Detto questo, le elezioni ci forniscono un quadro aggiornato della situazione all’interno dei singoli paesi. Sotto questo profilo, appare molto positivo il risultato italiano, dove il governo è riuscito a tenere nonostante la Meloni abbia silenziato molte istanze tradizionali del suo partito. In un momento di crisi economica, è un doppio risultato. Indubbiamente c’è un sostegno internazionale (USA e BCE) che dietro le quinte tiene in piedi il tavolo. Allo stesso tempo la ripresa del PD (anch’esso caso unico fra i socialisti europei) mostra che il paese rimane nelle mani dei padroni del vapore. Dietro al PD appare schierata oggi anche la Chiesa, sempre più allineata con i poteri forti globali. Sono segni chiarissimi  che un cambio di governo è possibile in qualsiasi momento. Il PD è la consociata italiana dei Dem americani, e ciò sottolinea come l’atlantismo della premier poggi su motivazioni di realpolitik che vanno ben al di là del suo criticato pedigree politico. Da rimarcare ancora l’azzeramento dei renziani, che dimostra come il tempo sia galantuomo. Nessuno lo ricorda, ma è ad essi che dobbiamo la compressione degli spazi di democrazia che oggi stiamo pagando anche in termini di disaffezione al voto.
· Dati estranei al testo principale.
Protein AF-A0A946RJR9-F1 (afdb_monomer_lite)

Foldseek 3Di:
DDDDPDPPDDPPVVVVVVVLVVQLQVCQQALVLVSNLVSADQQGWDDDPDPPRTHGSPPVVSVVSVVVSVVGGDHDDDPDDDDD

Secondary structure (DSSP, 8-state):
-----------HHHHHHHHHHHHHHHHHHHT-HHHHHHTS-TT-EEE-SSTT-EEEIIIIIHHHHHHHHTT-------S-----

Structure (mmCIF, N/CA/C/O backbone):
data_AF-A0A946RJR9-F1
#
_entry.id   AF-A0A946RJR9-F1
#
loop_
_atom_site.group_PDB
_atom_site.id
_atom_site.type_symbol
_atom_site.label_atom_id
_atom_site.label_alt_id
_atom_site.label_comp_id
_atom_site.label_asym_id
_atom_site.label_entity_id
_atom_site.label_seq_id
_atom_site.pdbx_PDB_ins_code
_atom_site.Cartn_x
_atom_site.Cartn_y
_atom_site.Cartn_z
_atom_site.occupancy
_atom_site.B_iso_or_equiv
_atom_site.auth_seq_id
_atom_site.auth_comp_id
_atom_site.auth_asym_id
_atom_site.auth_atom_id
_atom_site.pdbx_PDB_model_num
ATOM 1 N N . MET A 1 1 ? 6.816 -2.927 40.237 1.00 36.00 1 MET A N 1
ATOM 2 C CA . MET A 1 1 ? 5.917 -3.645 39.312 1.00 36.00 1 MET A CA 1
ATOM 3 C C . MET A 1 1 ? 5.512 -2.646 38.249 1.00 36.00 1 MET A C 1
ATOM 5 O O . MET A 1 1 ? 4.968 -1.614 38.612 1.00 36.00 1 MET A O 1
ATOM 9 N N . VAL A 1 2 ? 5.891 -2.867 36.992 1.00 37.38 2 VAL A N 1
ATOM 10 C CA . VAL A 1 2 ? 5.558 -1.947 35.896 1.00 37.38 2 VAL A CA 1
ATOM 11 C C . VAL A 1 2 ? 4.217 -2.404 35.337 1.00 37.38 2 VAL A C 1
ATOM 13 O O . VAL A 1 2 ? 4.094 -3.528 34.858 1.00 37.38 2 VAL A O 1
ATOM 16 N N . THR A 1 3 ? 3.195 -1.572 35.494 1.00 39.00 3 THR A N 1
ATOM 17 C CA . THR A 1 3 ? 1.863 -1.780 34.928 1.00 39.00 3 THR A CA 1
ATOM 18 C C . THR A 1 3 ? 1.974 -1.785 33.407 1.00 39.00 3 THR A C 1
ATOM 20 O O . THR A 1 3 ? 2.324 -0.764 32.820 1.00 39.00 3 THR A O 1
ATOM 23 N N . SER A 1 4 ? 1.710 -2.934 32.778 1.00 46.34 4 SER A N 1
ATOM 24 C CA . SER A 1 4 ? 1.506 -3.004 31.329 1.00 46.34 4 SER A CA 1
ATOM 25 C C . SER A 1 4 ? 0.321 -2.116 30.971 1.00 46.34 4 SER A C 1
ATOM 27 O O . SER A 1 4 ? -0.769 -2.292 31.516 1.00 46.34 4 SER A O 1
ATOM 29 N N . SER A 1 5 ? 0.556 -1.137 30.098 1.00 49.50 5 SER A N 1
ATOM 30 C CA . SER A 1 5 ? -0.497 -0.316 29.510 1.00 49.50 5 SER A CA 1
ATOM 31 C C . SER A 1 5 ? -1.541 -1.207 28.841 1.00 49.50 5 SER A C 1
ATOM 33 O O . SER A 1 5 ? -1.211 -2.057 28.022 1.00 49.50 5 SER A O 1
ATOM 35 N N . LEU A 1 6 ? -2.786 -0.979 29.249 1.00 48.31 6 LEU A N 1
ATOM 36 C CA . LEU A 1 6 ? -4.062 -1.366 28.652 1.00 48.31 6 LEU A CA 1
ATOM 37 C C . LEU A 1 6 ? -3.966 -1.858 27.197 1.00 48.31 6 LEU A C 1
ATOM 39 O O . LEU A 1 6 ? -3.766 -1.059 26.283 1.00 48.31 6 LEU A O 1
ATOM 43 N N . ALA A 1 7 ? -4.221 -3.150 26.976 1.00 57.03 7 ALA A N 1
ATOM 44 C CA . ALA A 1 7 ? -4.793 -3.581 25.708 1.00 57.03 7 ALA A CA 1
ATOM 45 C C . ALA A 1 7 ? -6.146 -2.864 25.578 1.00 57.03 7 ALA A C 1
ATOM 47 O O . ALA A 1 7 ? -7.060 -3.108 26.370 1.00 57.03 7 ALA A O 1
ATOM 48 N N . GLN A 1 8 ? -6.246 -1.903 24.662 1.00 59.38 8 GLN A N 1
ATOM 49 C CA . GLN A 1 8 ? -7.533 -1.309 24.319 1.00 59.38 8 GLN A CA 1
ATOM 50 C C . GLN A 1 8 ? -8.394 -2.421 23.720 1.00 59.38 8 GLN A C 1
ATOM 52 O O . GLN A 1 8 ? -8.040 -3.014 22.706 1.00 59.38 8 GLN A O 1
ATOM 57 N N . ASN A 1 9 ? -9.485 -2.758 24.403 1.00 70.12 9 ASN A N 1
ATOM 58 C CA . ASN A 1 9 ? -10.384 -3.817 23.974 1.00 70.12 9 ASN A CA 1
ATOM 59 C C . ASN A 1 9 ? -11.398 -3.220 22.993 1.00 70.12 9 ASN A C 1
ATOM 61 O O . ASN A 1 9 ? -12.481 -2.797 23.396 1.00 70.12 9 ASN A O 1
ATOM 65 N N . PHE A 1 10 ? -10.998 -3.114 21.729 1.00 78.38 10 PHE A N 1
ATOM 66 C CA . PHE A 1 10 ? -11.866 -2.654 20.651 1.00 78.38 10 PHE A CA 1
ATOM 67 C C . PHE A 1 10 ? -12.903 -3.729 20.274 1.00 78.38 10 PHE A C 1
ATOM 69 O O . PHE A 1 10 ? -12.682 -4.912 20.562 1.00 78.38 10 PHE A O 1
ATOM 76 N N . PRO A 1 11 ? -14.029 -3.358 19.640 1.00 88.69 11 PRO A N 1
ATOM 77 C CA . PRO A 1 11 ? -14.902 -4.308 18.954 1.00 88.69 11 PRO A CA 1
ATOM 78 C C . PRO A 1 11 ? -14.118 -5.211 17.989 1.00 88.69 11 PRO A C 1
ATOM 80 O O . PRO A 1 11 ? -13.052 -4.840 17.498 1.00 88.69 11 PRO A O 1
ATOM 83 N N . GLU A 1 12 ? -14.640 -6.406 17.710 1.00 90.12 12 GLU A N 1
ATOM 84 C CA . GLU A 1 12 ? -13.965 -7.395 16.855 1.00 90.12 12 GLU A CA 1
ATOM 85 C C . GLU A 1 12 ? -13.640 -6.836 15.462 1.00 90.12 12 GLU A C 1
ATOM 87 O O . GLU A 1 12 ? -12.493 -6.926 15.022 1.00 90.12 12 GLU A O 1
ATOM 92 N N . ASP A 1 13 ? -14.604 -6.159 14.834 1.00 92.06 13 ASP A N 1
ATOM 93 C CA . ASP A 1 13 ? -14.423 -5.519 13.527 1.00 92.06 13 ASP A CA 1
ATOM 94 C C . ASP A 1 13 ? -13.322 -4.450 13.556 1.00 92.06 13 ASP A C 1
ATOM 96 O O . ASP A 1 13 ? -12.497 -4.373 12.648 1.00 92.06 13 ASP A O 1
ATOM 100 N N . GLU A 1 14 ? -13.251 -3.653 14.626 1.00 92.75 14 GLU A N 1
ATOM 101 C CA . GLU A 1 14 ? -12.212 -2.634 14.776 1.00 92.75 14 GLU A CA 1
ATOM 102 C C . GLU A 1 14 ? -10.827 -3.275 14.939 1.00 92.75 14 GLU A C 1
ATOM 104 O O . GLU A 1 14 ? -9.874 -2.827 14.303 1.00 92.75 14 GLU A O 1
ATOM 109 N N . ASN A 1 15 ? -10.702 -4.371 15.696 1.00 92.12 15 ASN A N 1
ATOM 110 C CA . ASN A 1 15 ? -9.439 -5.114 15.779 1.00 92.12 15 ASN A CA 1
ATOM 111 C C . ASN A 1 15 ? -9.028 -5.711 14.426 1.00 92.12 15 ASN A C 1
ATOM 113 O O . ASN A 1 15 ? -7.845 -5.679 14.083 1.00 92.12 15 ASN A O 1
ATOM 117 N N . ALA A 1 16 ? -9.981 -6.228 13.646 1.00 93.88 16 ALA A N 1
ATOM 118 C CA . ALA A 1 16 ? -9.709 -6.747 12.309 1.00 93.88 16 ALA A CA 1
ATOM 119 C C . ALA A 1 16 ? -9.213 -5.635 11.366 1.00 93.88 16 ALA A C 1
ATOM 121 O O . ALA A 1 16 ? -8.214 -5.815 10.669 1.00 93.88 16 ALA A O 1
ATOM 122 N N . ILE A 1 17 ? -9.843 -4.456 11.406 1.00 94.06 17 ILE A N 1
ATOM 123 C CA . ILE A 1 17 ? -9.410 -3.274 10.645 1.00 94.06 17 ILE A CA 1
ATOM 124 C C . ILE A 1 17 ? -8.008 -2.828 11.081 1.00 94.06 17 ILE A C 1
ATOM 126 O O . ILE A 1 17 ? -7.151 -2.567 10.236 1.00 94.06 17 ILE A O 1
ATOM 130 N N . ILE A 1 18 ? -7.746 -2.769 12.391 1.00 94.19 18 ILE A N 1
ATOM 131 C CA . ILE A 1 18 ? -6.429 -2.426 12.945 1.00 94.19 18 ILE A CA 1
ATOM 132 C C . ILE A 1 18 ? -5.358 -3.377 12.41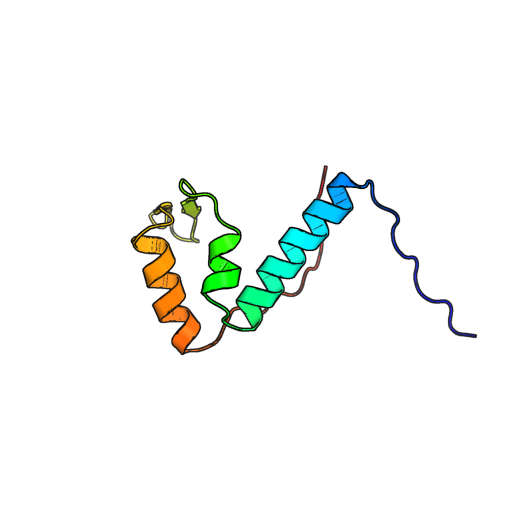5 1.00 94.19 18 ILE A C 1
ATOM 134 O O . ILE A 1 18 ? -4.312 -2.898 11.976 1.00 94.19 18 ILE A O 1
ATOM 138 N N . ALA A 1 19 ? -5.631 -4.684 12.424 1.00 94.94 19 ALA A N 1
ATOM 139 C CA . ALA A 1 19 ? -4.703 -5.703 11.953 1.00 94.94 19 ALA A CA 1
ATOM 140 C C . ALA A 1 19 ? -4.382 -5.537 10.463 1.00 94.94 19 ALA A C 1
ATOM 142 O O . ALA A 1 19 ? -3.211 -5.556 10.100 1.00 94.94 19 ALA A O 1
ATOM 143 N N . VAL A 1 20 ? -5.391 -5.294 9.617 1.00 96.56 20 VAL A N 1
ATOM 144 C CA . VAL A 1 20 ? -5.184 -5.034 8.181 1.00 96.56 20 VAL A CA 1
ATOM 145 C C . VAL A 1 20 ? -4.318 -3.792 7.959 1.00 96.56 20 VAL A C 1
ATOM 147 O O . VAL A 1 20 ? -3.377 -3.830 7.171 1.00 96.56 20 VAL A O 1
ATOM 150 N N . ILE A 1 21 ? -4.590 -2.699 8.677 1.00 95.62 21 ILE A N 1
ATOM 151 C CA . ILE A 1 21 ? -3.814 -1.455 8.559 1.00 95.62 21 ILE A CA 1
ATOM 152 C C . ILE A 1 21 ? -2.364 -1.652 9.030 1.00 95.62 21 ILE A C 1
ATOM 154 O O . ILE A 1 21 ? -1.439 -1.112 8.424 1.00 95.62 21 ILE A O 1
ATOM 158 N N . ASP A 1 22 ? -2.149 -2.399 10.114 1.00 95.81 22 ASP A N 1
ATOM 159 C CA . ASP A 1 22 ? -0.801 -2.677 10.621 1.00 95.81 22 ASP A CA 1
ATOM 160 C C . ASP A 1 22 ? -0.003 -3.575 9.675 1.00 95.81 22 ASP A C 1
ATOM 162 O O . ASP A 1 22 ? 1.177 -3.310 9.440 1.00 95.81 22 ASP A O 1
ATOM 166 N N . ASP A 1 23 ? -0.650 -4.581 9.088 1.00 98.00 23 ASP A N 1
ATOM 167 C CA . ASP A 1 23 ? -0.052 -5.464 8.088 1.00 98.00 23 ASP A CA 1
ATOM 168 C C . ASP A 1 23 ? 0.379 -4.682 6.840 1.00 98.00 23 ASP A C 1
ATOM 170 O O . ASP A 1 23 ? 1.534 -4.765 6.417 1.00 98.00 23 ASP A O 1
ATOM 174 N N . PHE A 1 24 ? -0.504 -3.805 6.354 1.00 97.44 24 PHE A N 1
ATOM 175 C CA . PHE A 1 24 ? -0.249 -2.915 5.227 1.00 97.44 24 PHE A CA 1
ATOM 176 C C . PHE A 1 24 ? 0.956 -1.995 5.465 1.00 97.44 24 PHE A C 1
ATOM 178 O O . PHE A 1 24 ? 1.845 -1.879 4.615 1.00 97.44 24 PHE A O 1
ATOM 185 N N . HIS A 1 25 ? 1.026 -1.354 6.637 1.00 97.50 25 HIS A N 1
ATOM 186 C CA . HIS A 1 25 ? 2.157 -0.497 6.998 1.00 97.50 25 HIS A CA 1
ATOM 187 C C . HIS A 1 25 ? 3.469 -1.278 7.145 1.00 97.50 25 HIS A C 1
ATOM 189 O O . HIS A 1 25 ? 4.528 -0.775 6.762 1.00 97.50 25 HIS A O 1
ATOM 195 N N . ASP A 1 26 ? 3.420 -2.485 7.707 1.00 98.00 26 ASP A N 1
ATOM 196 C CA . ASP A 1 26 ? 4.594 -3.340 7.879 1.00 98.00 26 ASP A CA 1
ATOM 197 C C . ASP A 1 26 ? 5.128 -3.854 6.534 1.00 98.00 26 ASP A C 1
ATOM 199 O O . ASP A 1 26 ? 6.335 -3.781 6.289 1.00 98.00 26 ASP A O 1
ATOM 203 N N . ALA A 1 27 ? 4.243 -4.304 5.639 1.00 98.38 27 ALA A N 1
ATOM 204 C CA . ALA A 1 27 ? 4.599 -4.709 4.280 1.00 98.38 27 ALA A CA 1
ATOM 205 C C . ALA A 1 27 ? 5.268 -3.555 3.522 1.00 98.38 27 ALA A C 1
ATOM 207 O O . ALA A 1 27 ? 6.355 -3.709 2.956 1.00 98.38 27 ALA A O 1
ATOM 208 N N . ALA A 1 28 ? 4.685 -2.358 3.618 1.00 98.00 28 ALA A N 1
ATOM 209 C CA . ALA A 1 28 ? 5.254 -1.161 3.023 1.00 98.00 28 ALA A CA 1
ATOM 210 C C . ALA A 1 28 ? 6.635 -0.818 3.589 1.00 98.00 28 ALA A C 1
ATOM 212 O O . ALA A 1 28 ? 7.524 -0.473 2.817 1.00 98.00 28 ALA A O 1
ATOM 213 N N . ALA A 1 29 ? 6.845 -0.925 4.905 1.00 98.00 29 ALA A N 1
ATOM 214 C CA . ALA A 1 29 ? 8.128 -0.623 5.542 1.00 98.00 29 ALA A CA 1
ATOM 215 C C . ALA A 1 29 ? 9.230 -1.614 5.141 1.00 98.00 29 ALA A C 1
ATOM 217 O O . ALA A 1 29 ? 10.398 -1.233 5.021 1.00 98.00 29 ALA A O 1
ATOM 218 N N . LYS A 1 30 ? 8.856 -2.874 4.896 1.00 97.81 30 LYS A N 1
ATOM 219 C CA . LYS A 1 30 ? 9.756 -3.950 4.457 1.00 97.81 30 LYS A CA 1
ATOM 220 C C . LYS A 1 30 ? 9.991 -3.987 2.948 1.00 97.81 30 LYS A C 1
ATOM 222 O O . LYS A 1 30 ? 10.824 -4.776 2.510 1.00 97.81 30 LYS A O 1
ATOM 227 N N . ALA A 1 31 ? 9.318 -3.126 2.180 1.00 98.12 31 ALA A N 1
ATOM 228 C CA . ALA A 1 31 ? 9.296 -3.186 0.719 1.00 98.12 31 ALA A CA 1
ATOM 229 C C . ALA A 1 31 ? 8.823 -4.557 0.190 1.00 98.12 31 ALA A C 1
ATOM 231 O O . ALA A 1 31 ? 9.326 -5.048 -0.819 1.00 98.12 31 ALA A O 1
ATOM 232 N N . ASP A 1 32 ? 7.878 -5.179 0.897 1.00 98.25 32 ASP A N 1
ATOM 233 C CA . ASP A 1 32 ? 7.257 -6.449 0.522 1.00 98.25 32 ASP A CA 1
ATOM 234 C C . ASP A 1 32 ? 6.118 -6.166 -0.468 1.00 98.25 32 ASP A C 1
ATOM 236 O O . ASP A 1 32 ? 5.003 -5.827 -0.071 1.00 98.25 32 ASP A O 1
ATOM 240 N N . GLU A 1 33 ? 6.451 -6.177 -1.761 1.00 97.25 33 GLU A N 1
ATOM 241 C CA . GLU A 1 33 ? 5.563 -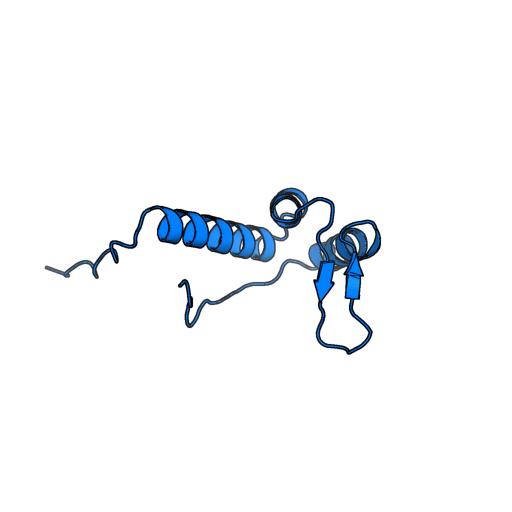5.749 -2.850 1.00 97.25 33 GLU A CA 1
ATOM 242 C C . GLU A 1 33 ? 4.279 -6.579 -2.920 1.00 97.25 33 GLU A C 1
ATOM 244 O O . GLU A 1 33 ? 3.191 -6.003 -2.939 1.00 97.25 33 GLU A O 1
ATOM 249 N N . ASP A 1 34 ? 4.402 -7.906 -2.908 1.00 97.38 34 ASP A N 1
ATOM 250 C CA . ASP A 1 34 ? 3.263 -8.812 -3.057 1.00 97.38 34 ASP A CA 1
ATOM 251 C C . ASP A 1 34 ? 2.277 -8.625 -1.899 1.00 97.38 34 ASP A C 1
ATOM 253 O O . ASP A 1 34 ? 1.105 -8.323 -2.128 1.00 97.38 34 ASP A O 1
ATOM 257 N N . ARG A 1 35 ? 2.763 -8.676 -0.650 1.00 98.19 35 ARG A N 1
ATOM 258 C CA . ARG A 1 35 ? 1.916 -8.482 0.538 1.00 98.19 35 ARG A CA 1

Quanto al resto della UE, la frana del movimento di Macron è destinata ad indebolire ulteriormente la Francia, anche se le elezioni frettolosamente convocate serviranno a impedire il radicamento definitivo della destra Lepenista nel paese. Il sistema elettorale a due turni consentirà infatti a chi controlla la politica (si valuta che un terzo dei parlamentari sia espressione della massoneria) di fare fronte comune contro il pericolo di un cambiamento negli assetti di potere. In questo contesto, il futuro personale di Macron appare del tutto irrilevante. Non  trascurabile invece è il crescere della violenza politico-religiosa nel paese, che prende di mira i cattolici più ancora degli ebrei.

Nel breve periodo l’inevitabile sconquasso dovrebbe rafforzare ulteriormente l’Italia, oggi ottimamente collocata in una posizione intermedia tra il PPE e le destre estreme. Un asset da spendere immediatamente nel prossimo G7 in terra italiana.
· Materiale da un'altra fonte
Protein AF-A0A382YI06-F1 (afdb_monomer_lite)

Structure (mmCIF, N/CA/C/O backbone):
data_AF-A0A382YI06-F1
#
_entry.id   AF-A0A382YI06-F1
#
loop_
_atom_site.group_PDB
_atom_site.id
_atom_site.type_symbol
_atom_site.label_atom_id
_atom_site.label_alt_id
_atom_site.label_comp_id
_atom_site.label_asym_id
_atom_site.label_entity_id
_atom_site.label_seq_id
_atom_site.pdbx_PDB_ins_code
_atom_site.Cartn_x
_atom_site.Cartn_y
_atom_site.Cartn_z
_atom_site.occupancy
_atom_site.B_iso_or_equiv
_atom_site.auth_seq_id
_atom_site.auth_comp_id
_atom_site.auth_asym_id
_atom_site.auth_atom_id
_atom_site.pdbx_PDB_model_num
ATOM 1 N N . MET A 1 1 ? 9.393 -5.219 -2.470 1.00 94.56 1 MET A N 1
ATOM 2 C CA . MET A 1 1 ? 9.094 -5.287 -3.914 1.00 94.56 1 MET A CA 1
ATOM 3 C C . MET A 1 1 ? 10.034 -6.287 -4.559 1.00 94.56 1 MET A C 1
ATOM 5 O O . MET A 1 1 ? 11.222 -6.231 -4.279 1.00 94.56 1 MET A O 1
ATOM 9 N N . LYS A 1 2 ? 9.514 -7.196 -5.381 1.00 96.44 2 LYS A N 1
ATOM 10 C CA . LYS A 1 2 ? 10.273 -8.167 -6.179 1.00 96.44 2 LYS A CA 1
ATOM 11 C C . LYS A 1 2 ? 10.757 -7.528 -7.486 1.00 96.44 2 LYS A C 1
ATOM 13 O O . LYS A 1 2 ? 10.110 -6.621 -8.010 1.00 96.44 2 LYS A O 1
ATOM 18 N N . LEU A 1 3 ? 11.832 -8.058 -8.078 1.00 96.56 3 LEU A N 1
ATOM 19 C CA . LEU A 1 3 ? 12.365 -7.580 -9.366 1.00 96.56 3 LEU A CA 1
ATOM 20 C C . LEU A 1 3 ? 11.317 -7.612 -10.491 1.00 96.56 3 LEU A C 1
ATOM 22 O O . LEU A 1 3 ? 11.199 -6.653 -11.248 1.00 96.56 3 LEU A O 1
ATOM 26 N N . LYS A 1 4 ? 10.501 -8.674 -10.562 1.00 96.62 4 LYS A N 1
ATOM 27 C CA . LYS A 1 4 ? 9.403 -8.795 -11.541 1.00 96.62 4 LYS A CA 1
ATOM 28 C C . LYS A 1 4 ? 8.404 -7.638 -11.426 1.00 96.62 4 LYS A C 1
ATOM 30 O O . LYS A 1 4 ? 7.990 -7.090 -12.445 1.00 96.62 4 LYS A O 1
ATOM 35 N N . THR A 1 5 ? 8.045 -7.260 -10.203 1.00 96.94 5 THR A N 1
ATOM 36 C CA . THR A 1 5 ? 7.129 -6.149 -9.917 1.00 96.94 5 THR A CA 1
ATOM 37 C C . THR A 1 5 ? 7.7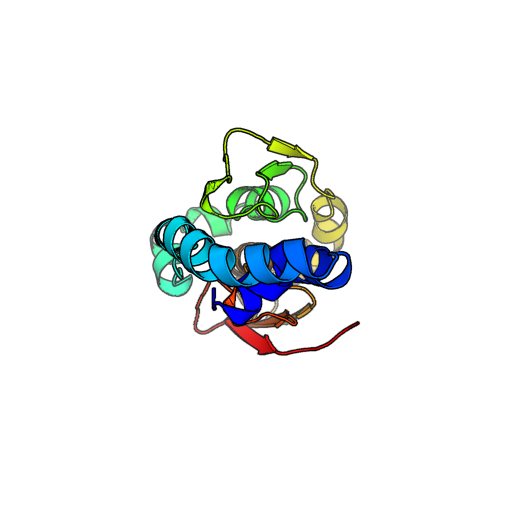66 -4.812 -10.288 1.00 96.94 5 THR A C 1
ATOM 39 O O . THR A 1 5 ? 7.163 -4.029 -11.016 1.00 96.94 5 THR A O 1
ATOM 42 N N . PHE A 1 6 ? 9.025 -4.592 -9.898 1.00 97.38 6 PHE A N 1
ATOM 43 C CA . PHE A 1 6 ? 9.786 -3.397 -10.271 1.00 97.38 6 PHE A CA 1
ATOM 44 C C . PHE A 1 6 ? 9.889 -3.221 -11.793 1.00 97.38 6 PHE A C 1
ATOM 46 O O . PHE A 1 6 ? 9.641 -2.136 -12.319 1.00 97.38 6 PHE A O 1
ATOM 53 N N . TYR A 1 7 ? 10.199 -4.302 -12.513 1.00 97.38 7 TYR A N 1
ATOM 54 C CA . TYR A 1 7 ? 10.213 -4.316 -13.972 1.00 97.38 7 TYR A CA 1
ATOM 55 C C . TYR A 1 7 ? 8.843 -3.945 -14.547 1.00 97.38 7 TYR A C 1
ATOM 57 O O . TYR A 1 7 ? 8.756 -3.048 -15.387 1.00 97.38 7 TYR A O 1
ATOM 65 N N . LYS A 1 8 ? 7.773 -4.608 -14.088 1.00 96.62 8 LYS A N 1
ATOM 66 C CA . LYS A 1 8 ? 6.415 -4.377 -14.593 1.00 96.62 8 LYS A CA 1
ATOM 67 C C . LYS A 1 8 ? 5.964 -2.927 -14.408 1.00 96.62 8 LYS A C 1
ATOM 69 O O . LYS A 1 8 ? 5.442 -2.360 -15.363 1.00 96.62 8 LYS A O 1
ATOM 74 N N . LEU A 1 9 ? 6.218 -2.335 -13.241 1.00 95.81 9 LEU A N 1
ATOM 75 C CA . LEU A 1 9 ? 5.843 -0.951 -12.943 1.00 95.81 9 LEU A CA 1
ATOM 76 C C . LEU A 1 9 ? 6.666 0.060 -13.752 1.00 95.81 9 LEU A C 1
ATOM 78 O O . LEU A 1 9 ? 6.112 0.926 -14.422 1.00 95.81 9 LEU A O 1
ATOM 82 N N . PHE A 1 10 ? 7.997 -0.048 -13.723 1.00 96.19 10 PHE A N 1
ATOM 83 C CA . PHE A 1 10 ? 8.853 1.055 -14.173 1.00 96.19 10 PHE A CA 1
ATOM 84 C C . PHE A 1 10 ? 9.453 0.879 -15.570 1.00 96.19 10 PHE A C 1
ATOM 86 O O . PHE A 1 10 ? 9.823 1.875 -16.194 1.00 96.19 10 PHE A O 1
ATOM 93 N N . TYR A 1 11 ? 9.563 -0.355 -16.071 1.00 96.88 11 TYR A N 1
ATOM 94 C CA . TYR A 1 11 ? 10.346 -0.655 -17.275 1.00 96.88 11 TYR A CA 1
ATOM 95 C C . TYR A 1 11 ? 9.580 -1.398 -18.369 1.00 96.88 11 TYR A C 1
ATOM 97 O O . TYR A 1 11 ? 9.928 -1.218 -19.533 1.00 96.88 11 TYR A O 1
ATOM 105 N N . ARG A 1 12 ? 8.527 -2.171 -18.062 1.00 96.69 12 ARG A N 1
ATOM 106 C CA . ARG A 1 12 ? 7.789 -2.961 -19.070 1.00 96.69 12 ARG A CA 1
ATOM 107 C C . ARG A 1 12 ? 7.327 -2.105 -20.247 1.00 96.69 12 ARG A C 1
ATOM 109 O O . ARG A 1 12 ? 7.599 -2.455 -21.388 1.00 96.69 12 ARG A O 1
ATOM 116 N N . HIS A 1 13 ? 6.689 -0.966 -19.980 1.00 95.19 13 HIS A N 1
ATOM 117 C CA . HIS A 1 13 ? 6.221 -0.061 -21.036 1.00 95.19 13 HIS A CA 1
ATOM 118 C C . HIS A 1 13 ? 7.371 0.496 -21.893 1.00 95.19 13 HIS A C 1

Lungi dall’essere isolata in Europa, la Meloni si troverà d’ora in poi a gestire autorevolmente il gruppo Conservatori e Riformisti, una delle famiglie politiche del continente, in una fase di crescita di consensi. Se infatti porterà direttamente a Bruxelles solo 24 dei 76 parlamentari italiani, l’insieme dei seggi ricoperti dalla coalizione toccherà quota 73. Un pacchetto di voti di cui si dovrà tener conto per tutto l’arco della legislatura. Il futuro non è tutto roseo, naturalmente. Oggi non è dato sapere i prezzi che la Meloni sarà chiamata a pagare in termini di compromesso verso i suoi consociati europei – che su diverse questioni hanno interessi contrastanti con quelli dell’Italia – nonché nei riguardi dei potentati economici che sorreggono il paese in questi tempi difficili (leggi: privatizzazioni, questione ucraina, ecc.).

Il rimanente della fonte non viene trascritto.